From the workspace checkout (developing the bridge)¶
git clone git@github.com:winterop-com/dhis2w-utils.git
cd dhis2w-utils && make install
uv run dhis2w-mcp-bridge --version
Wire into LM Studio¶
LM Studio reads MCP servers from ~/.lmstudio/mcp.json. With a global install, point it at the
binary by name:
{
"mcpServers": {
"dhis2": {
"command": "dhis2w-mcp-bridge",
"env": { "DHIS2_PROFILE": "local_basic", "DHIS2_MCP_READONLY": "1" }
}
}
}
From a workspace checkout instead, launch it through uv run:
{
"mcpServers": {
"dhis2": {
"command": "uv",
"args": ["run", "--directory", "/ABS/PATH/TO/dhis2w-utils", "dhis2w-mcp-bridge"],
"env": { "DHIS2_PROFILE": "local_basic", "DHIS2_MCP_READONLY": "1" }
}
}
}
Connection and profile resolution are identical to the CLI (see Profile selection).
Read-only mode¶
DHIS2_MCP_READONLY=1 restricts the bridge to read commands (and --help); writes are
refused before any subprocess runs. It is fail-closed: the allowlist of read-only command
paths is generated by introspecting the Typer command tree and is verified against the live
tree by the test suite, so it cannot silently drift, and ambiguous verbs default to denied.

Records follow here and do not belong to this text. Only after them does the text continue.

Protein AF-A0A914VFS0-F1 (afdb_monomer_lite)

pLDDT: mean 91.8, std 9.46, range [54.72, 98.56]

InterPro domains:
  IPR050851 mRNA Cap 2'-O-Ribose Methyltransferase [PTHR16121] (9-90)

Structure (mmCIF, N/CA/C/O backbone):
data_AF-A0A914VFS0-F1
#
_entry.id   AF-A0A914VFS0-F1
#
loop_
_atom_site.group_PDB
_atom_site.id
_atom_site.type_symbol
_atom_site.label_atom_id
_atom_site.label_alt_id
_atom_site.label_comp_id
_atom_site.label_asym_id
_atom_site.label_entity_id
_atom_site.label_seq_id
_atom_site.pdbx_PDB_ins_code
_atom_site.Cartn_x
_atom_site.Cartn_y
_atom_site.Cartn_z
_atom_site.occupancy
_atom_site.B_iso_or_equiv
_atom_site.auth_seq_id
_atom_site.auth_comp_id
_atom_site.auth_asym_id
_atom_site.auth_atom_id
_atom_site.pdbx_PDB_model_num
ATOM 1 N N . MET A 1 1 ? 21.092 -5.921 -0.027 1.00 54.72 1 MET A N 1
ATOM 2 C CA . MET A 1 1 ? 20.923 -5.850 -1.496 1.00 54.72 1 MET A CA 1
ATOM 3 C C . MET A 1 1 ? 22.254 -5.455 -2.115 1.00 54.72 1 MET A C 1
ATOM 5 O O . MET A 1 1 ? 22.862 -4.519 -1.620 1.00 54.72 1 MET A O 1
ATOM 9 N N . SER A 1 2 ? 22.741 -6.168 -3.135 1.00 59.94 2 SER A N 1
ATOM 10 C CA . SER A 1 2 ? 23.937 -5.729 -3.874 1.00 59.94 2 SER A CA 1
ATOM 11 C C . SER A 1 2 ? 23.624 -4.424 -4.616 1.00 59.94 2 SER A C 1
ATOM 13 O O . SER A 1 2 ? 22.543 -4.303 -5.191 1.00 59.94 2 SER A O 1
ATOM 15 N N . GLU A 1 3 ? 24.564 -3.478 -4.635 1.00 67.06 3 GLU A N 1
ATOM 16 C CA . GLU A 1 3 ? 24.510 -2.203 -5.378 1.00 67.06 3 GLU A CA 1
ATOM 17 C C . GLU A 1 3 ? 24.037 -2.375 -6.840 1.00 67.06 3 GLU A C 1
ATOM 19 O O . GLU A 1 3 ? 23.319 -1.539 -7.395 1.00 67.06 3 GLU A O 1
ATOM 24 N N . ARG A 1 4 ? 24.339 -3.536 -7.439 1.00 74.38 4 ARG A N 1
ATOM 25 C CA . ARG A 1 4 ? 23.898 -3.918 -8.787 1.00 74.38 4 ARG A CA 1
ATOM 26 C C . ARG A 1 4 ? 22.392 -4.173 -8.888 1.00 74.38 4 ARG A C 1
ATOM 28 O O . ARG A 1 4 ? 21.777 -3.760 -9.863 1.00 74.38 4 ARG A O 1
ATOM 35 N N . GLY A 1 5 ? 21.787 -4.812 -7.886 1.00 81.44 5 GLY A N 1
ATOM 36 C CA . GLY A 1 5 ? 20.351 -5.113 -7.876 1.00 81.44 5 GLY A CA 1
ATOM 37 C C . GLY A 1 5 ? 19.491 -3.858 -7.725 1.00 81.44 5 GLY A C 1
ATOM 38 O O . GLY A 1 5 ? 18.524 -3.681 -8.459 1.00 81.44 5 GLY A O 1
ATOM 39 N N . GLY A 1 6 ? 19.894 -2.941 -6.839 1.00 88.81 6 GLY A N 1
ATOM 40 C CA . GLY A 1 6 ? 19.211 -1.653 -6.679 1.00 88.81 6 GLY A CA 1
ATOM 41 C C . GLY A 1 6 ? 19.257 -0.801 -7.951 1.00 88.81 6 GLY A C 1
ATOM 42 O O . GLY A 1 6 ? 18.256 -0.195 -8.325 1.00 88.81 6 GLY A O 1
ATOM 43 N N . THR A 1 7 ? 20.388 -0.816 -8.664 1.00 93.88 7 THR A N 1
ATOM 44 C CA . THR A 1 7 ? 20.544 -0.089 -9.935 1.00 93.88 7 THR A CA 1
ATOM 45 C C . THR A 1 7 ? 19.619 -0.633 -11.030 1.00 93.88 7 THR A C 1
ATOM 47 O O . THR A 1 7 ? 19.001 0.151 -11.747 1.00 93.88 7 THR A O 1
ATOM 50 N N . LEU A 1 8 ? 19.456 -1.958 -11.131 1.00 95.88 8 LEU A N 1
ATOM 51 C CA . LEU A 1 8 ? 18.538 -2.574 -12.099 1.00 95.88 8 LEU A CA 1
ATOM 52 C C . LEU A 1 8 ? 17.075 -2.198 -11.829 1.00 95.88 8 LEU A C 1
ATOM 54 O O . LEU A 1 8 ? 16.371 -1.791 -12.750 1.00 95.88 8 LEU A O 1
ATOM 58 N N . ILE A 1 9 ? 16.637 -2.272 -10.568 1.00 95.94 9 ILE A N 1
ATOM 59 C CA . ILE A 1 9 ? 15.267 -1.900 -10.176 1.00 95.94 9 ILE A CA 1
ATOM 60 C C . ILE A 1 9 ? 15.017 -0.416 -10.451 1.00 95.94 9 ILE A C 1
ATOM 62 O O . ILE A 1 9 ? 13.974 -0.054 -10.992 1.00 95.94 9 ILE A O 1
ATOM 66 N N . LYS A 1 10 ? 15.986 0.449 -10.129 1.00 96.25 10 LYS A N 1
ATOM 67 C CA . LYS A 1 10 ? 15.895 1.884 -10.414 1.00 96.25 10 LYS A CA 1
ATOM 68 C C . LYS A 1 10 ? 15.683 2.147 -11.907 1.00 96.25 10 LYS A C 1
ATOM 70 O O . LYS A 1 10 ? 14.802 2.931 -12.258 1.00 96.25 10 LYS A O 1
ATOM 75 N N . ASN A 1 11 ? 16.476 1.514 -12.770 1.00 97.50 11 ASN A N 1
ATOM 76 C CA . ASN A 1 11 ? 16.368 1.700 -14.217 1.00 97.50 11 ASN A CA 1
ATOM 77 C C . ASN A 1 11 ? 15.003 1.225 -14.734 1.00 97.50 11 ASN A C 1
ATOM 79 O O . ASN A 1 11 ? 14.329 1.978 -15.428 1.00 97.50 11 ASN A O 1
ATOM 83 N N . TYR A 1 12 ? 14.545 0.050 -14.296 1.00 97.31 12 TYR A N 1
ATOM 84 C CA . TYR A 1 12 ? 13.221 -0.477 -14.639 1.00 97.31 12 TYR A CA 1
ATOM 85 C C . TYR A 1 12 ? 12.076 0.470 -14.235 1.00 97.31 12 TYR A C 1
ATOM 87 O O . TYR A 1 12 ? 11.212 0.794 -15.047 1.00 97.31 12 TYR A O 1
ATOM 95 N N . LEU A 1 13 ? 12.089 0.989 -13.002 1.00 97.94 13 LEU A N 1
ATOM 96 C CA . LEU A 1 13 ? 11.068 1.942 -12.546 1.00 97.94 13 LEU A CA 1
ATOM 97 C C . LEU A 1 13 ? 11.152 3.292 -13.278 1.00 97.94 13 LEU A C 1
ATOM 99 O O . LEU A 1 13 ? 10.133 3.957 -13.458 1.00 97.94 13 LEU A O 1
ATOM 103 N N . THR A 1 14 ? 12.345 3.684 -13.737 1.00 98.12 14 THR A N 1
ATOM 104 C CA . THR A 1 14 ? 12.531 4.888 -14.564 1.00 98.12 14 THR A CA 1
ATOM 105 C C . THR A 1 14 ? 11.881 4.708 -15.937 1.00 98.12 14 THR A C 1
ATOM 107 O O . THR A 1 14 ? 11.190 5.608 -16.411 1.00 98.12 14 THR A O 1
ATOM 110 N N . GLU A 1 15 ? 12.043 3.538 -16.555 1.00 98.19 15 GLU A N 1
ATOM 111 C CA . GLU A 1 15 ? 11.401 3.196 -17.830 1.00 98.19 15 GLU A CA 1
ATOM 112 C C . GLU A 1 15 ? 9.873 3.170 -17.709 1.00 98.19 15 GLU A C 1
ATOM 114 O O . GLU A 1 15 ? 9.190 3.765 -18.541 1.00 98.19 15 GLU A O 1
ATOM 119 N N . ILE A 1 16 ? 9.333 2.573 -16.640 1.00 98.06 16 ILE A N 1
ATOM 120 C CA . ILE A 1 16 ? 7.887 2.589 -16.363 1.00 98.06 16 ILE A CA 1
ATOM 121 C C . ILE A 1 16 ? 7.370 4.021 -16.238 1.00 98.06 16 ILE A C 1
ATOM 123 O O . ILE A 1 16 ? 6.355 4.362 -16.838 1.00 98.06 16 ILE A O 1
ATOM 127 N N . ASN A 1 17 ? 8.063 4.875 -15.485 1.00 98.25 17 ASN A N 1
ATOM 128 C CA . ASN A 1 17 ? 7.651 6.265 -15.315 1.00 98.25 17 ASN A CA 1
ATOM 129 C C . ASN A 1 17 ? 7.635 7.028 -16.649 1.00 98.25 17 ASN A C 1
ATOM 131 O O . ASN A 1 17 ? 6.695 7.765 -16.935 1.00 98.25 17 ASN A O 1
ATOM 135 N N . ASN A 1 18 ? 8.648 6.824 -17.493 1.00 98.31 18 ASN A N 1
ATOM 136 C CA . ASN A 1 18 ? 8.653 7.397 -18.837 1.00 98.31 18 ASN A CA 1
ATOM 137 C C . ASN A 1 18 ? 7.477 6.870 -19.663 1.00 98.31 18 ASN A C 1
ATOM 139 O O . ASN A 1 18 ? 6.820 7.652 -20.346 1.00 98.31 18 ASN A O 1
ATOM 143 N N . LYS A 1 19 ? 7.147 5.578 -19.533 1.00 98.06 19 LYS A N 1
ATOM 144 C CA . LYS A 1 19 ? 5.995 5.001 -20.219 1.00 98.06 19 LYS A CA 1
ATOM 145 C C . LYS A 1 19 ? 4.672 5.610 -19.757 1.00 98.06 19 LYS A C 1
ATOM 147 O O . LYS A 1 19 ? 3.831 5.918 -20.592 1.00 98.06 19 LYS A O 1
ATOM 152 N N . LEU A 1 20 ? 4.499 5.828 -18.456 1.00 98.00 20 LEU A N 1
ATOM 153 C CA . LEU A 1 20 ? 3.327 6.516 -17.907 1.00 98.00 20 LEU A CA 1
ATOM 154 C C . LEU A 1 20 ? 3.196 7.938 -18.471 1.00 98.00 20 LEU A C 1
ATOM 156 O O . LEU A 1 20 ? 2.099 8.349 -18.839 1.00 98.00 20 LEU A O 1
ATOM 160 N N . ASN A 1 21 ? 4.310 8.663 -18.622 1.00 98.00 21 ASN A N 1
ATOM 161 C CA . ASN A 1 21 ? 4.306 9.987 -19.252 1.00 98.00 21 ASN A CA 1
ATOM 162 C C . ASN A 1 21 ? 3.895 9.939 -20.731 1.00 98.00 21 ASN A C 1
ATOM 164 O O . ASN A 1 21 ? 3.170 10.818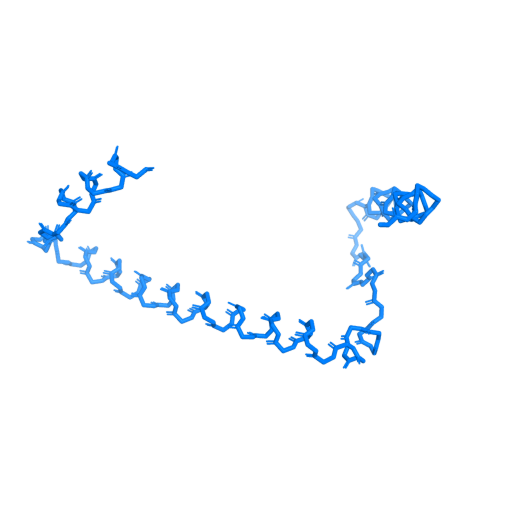 -21.183 1.00 98.00 21 ASN A O 1
ATOM 168 N N . GLU A 1 22 ? 4.330 8.927 -21.486 1.00 97.81 22 GLU A N 1
ATOM 169 C CA . GLU A 1 22 ? 3.903 8.738 -22.883 1.00 97.81 22 GLU A CA 1
ATOM 170 C C . GLU A 1 22 ? 2.402 8.454 -23.007 1.00 97.81 22 GLU A C 1
ATOM 172 O O . GLU A 1 22 ? 1.779 8.845 -23.991 1.00 97.81 22 GLU A O 1
ATOM 177 N N . LEU A 1 23 ? 1.834 7.745 -22.029 1.00 97.50 23 LEU A N 1
ATOM 178 C CA . LEU A 1 23 ? 0.418 7.378 -22.000 1.00 97.50 23 LEU A CA 1
ATOM 179 C C . LEU A 1 23 ? -0.479 8.487 -21.430 1.00 97.50 23 LEU A C 1
ATOM 181 O O . LEU A 1 23 ? -1.706 8.363 -21.475 1.00 97.50 23 LEU A O 1
ATOM 185 N N . ALA A 1 24 ? 0.101 9.576 -20.920 1.00 96.25 24 ALA A N 1
ATOM 186 C CA . ALA A 1 24 ? -0.646 10.672 -20.325 1.00 96.25 24 ALA A CA 1
ATOM 187 C C . ALA A 1 24 ? -1.648 11.279 -21.323 1.00 96.25 24 ALA A C 1
ATOM 189 O O . ALA A 1 24 ? -1.294 11.680 -22.431 1.00 96.25 24 ALA A O 1
ATOM 190 N N . GLY A 1 25 ? -2.915 11.364 -20.912 1.00 95.31 25 GLY A N 1
ATOM 191 C CA . GLY A 1 25 ? -4.004 11.864 -21.759 1.00 95.31 25 GLY A CA 1
ATOM 192 C C . GLY A 1 25 ? -4.579 10.837 -22.740 1.00 95.31 25 GLY A C 1
ATOM 193 O O . GLY A 1 25 ? -5.452 11.194 -23.527 1.00 95.31 25 GLY A O 1
ATOM 194 N N . SER A 1 26 ? -4.118 9.583 -22.695 1.00 96.75 26 SER A N 1
ATOM 195 C CA . SER A 1 26 ? -4.741 8.453 -23.390 1.00 96.75 26 SER A CA 1
ATOM 196 C C . SER A 1 26 ? -5.619 7.623 -22.444 1.00 96.75 26 SER A C 1
ATOM 198 O O . SER A 1 26 ? -5.534 7.766 -21.227 1.00 96.75 26 SER A O 1
ATOM 200 N N . ASP A 1 27 ? -6.416 6.712 -23.008 1.00 96.25 27 ASP A N 1
ATOM 201 C CA . ASP A 1 27 ? -7.201 5.725 -22.246 1.00 96.25 27 ASP A CA 1
ATOM 202 C C . ASP A 1 27 ? -6.382 4.475 -21.852 1.00 96.25 27 ASP A C 1
ATOM 204 O O . ASP A 1 27 ? -6.925 3.500 -21.330 1.00 96.25 27 ASP A O 1
ATOM 208 N N . MET A 1 28 ? -5.078 4.463 -22.144 1.00 96.75 28 MET A N 1
ATOM 209 C CA . MET A 1 28 ? -4.177 3.342 -21.878 1.00 96.75 28 MET A CA 1
ATOM 210 C C . MET A 1 28 ? -3.328 3.619 -20.634 1.00 96.75 28 MET A C 1
ATOM 212 O O . MET A 1 28 ? -2.915 4.752 -20.408 1.00 96.75 28 MET A O 1
ATOM 216 N N . ASP A 1 29 ? -3.009 2.576 -19.862 1.00 97.06 29 ASP A N 1
ATOM 217 C CA . ASP A 1 29 ? -2.211 2.696 -18.633 1.00 97.06 29 ASP A CA 1
ATOM 218 C C . ASP A 1 29 ? -1.312 1.466 -18.391 1.00 97.06 29 ASP A C 1
ATOM 220 O O . ASP A 1 29 ? -1.548 0.375 -18.924 1.00 97.06 29 ASP A O 1
ATOM 224 N N . VAL A 1 30 ? -0.276 1.628 -17.564 1.00 96.50 30 VAL A N 1
ATOM 225 C CA . VAL A 1 30 ? 0.560 0.532 -17.058 1.00 96.50 30 VAL A CA 1
ATOM 226 C C . VAL A 1 30 ? -0.109 -0.076 -15.823 1.00 96.50 30 VAL A C 1
ATOM 228 O O . VAL A 1 30 ? 0.128 0.328 -14.690 1.00 96.50 30 VAL A O 1
ATOM 231 N N . VAL A 1 31 ? -0.925 -1.108 -16.038 1.00 96.56 31 VAL A N 1
ATOM 232 C CA . VAL A 1 31 ? -1.743 -1.740 -14.980 1.00 96.56 31 VAL A CA 1
ATOM 233 C C . VAL A 1 31 ? -0.974 -2.665 -14.027 1.00 96.56 31 VAL A C 1
ATOM 235 O O . VAL A 1 31 ? -1.512 -3.102 -13.011 1.00 96.56 31 VAL A O 1
ATOM 238 N N . SER A 1 32 ? 0.270 -3.025 -14.351 1.00 95.88 32 SER A N 1
ATOM 239 C CA . SER A 1 32 ? 1.091 -3.914 -13.525 1.00 95.88 32 SER A CA 1
ATOM 240 C C . SER A 1 32 ? 2.577 -3.701 -13.792 1.00 95.88 32 SER A C 1
ATOM 242 O O . SER A 1 32 ? 3.011 -3.647 -14.940 1.00 95.88 32 SER A O 1
ATOM 244 N N . VAL A 1 33 ? 3.360 -3.623 -12.714 1.00 97.00 33 VAL A N 1
ATOM 245 C CA . VAL A 1 33 ? 4.830 -3.519 -12.751 1.00 97.00 33 VAL A CA 1
ATOM 246 C C . VAL A 1 33 ? 5.523 -4.787 -12.249 1.00 97.00 33 VAL A C 1
ATOM 248 O O . VAL A 1 33 ? 6.723 -4.960 -12.451 1.00 97.00 33 VAL A O 1
ATOM 251 N N . VAL A 1 34 ? 4.769 -5.688 -11.615 1.00 96.00 34 VAL A N 1
ATOM 252 C CA . VAL A 1 34 ? 5.206 -7.021 -11.188 1.00 96.00 34 VAL A CA 1
ATOM 253 C C . VAL A 1 34 ? 4.066 -8.000 -11.480 1.00 96.00 34 VAL A C 1
ATOM 255 O O . VAL A 1 34 ? 2.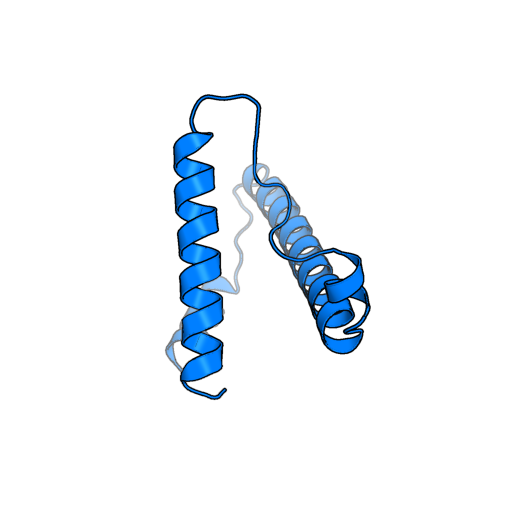941 -7.749 -11.038 1.00 96.00 34 VAL A O 1
ATOM 258 N N . PRO A 1 35 ? 4.322 -9.123 -12.178 1.00 96.81 35 PRO A N 1
ATOM 259 C CA . PRO A 1 35 ? 3.297 -10.127 -12.440 1.00 96.81 35 PRO A CA 1
ATOM 260 C C . PRO A 1 35 ? 2.651 -10.641 -11.152 1.00 96.81 35 PRO A C 1
ATOM 262 O O . PRO A 1 35 ? 3.345 -10.944 -10.178 1.00 96.81 35 PRO A O 1
ATOM 265 N N . LEU A 1 36 ? 1.328 -10.811 -11.168 1.00 95.50 36 LEU A N 1
ATOM 266 C CA . LEU A 1 36 ? 0.577 -11.273 -9.999 1.00 95.50 36 LEU A CA 1
ATOM 267 C C . LEU A 1 36 ? 1.074 -12.631 -9.485 1.00 95.50 36 LEU A C 1
ATOM 269 O O . LEU A 1 36 ? 1.192 -12.825 -8.279 1.00 95.50 36 LEU A O 1
ATOM 273 N N . ASP A 1 37 ? 1.415 -13.549 -10.389 1.00 97.44 37 ASP A N 1
ATOM 274 C CA . ASP A 1 37 ? 1.944 -14.865 -10.022 1.00 97.44 37 ASP A CA 1
ATOM 275 C C . ASP A 1 37 ? 3.281 -14.771 -9.285 1.00 97.44 37 ASP A C 1
ATOM 277 O O . ASP A 1 37 ? 3.574 -15.612 -8.441 1.00 97.44 37 ASP A O 1
ATOM 281 N N . THR A 1 38 ? 4.102 -13.758 -9.577 1.00 97.19 38 THR A N 1
ATOM 282 C CA . THR A 1 38 ? 5.349 -13.514 -8.840 1.00 97.19 38 THR A CA 1
ATOM 283 C C . THR A 1 38 ? 5.047 -13.046 -7.423 1.00 97.19 38 THR A C 1
ATOM 285 O O . THR A 1 38 ? 5.649 -13.560 -6.487 1.00 97.19 38 THR A O 1
ATOM 288 N N . LEU A 1 39 ? 4.083 -12.134 -7.256 1.00 96.44 39 LEU A N 1
ATOM 289 C CA . LEU A 1 39 ? 3.666 -11.650 -5.936 1.00 96.44 39 LEU A CA 1
ATOM 290 C C . LEU A 1 39 ? 3.057 -12.772 -5.085 1.00 96.44 39 LEU A C 1
ATOM 292 O O . LEU A 1 39 ? 3.398 -12.900 -3.920 1.00 96.44 39 LEU A O 1
ATOM 296 N N . LYS A 1 40 ? 2.203 -13.621 -5.671 1.00 96.75 40 LYS A N 1
ATOM 297 C CA . LYS A 1 40 ? 1.540 -14.734 -4.966 1.00 96.75 40 LYS A CA 1
ATOM 298 C C . LYS A 1 40 ? 2.467 -15.896 -4.606 1.00 96.75 40 LYS A C 1
ATOM 300 O O . LYS A 1 40 ? 2.105 -16.716 -3.769 1.00 96.75 40 LYS A O 1
ATOM 305 N N . LYS A 1 41 ? 3.626 -16.017 -5.260 1.00 98.12 41 LYS A N 1
ATOM 306 C CA . LYS A 1 41 ? 4.626 -17.047 -4.927 1.00 98.12 41 LYS A CA 1
ATOM 307 C C . LYS A 1 41 ? 5.335 -16.757 -3.607 1.00 98.12 41 LYS A C 1
ATOM 309 O O . LYS A 1 41 ? 5.775 -17.698 -2.954 1.00 98.12 41 LYS A O 1
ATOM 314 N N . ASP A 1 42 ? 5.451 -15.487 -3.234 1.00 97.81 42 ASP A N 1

This is a convenience guard — the authoritative control is the DHIS2 authorities of the
profile's credentials, so use a read-scoped PAT/user for a hard guarantee.
Write protection against shared hosts¶
Independently of read-only mode, the bridge refuses mutating commands when the active
profile resolves to a shared public DHIS2 host — play.dhis2.org, play.im.dhis2.org,
debug.dhis2.org by default. Reads against those hosts still pass; only writes are refused
(exit 126), regardless of whether DHIS2_MCP_READONLY is set. This is a structural guard so a
harness or agent can never accidentally write to a shared demo, however the profile is wired.
Override the host list with DHIS2_MCP_PROTECTED_HOSTS (comma-separated patterns; an empty
value disables the guard). As with read-only mode, the authoritative control remains the DHIS2
authorities of the profile's credentials.
Environment variables¶
| Variable | Default | Effect |
|---|---|---|
DHIS2_MCP_READONLY |
unset | Truthy (1/true/yes/on) restricts to read commands + --help; writes refused (exit 126). |
DHIS2_MCP_PROTECTED_HOSTS |
play.dhis2.org,play.im.dhis2.org,debug.dhis2.org |
Comma-separated host patterns whose profiles refuse mutating commands (exit 126), independent of read-only mode. An empty value disables the guard. |
DHIS2_CLI_BIN |
auto | Path to the d2w executable (auto-discovered next to the interpreter, then on PATH). |
DHIS2_MCP_CLI_TIMEOUT |
120 |
Per-command timeout in seconds (exit 124 on timeout). |
Bridge exit-code conventions: 124 timeout, 126 refused by read-only mode, 127 CLI not
found; otherwise the CLI's own code (0 success/JSON, 1 domain error, 2 usage error).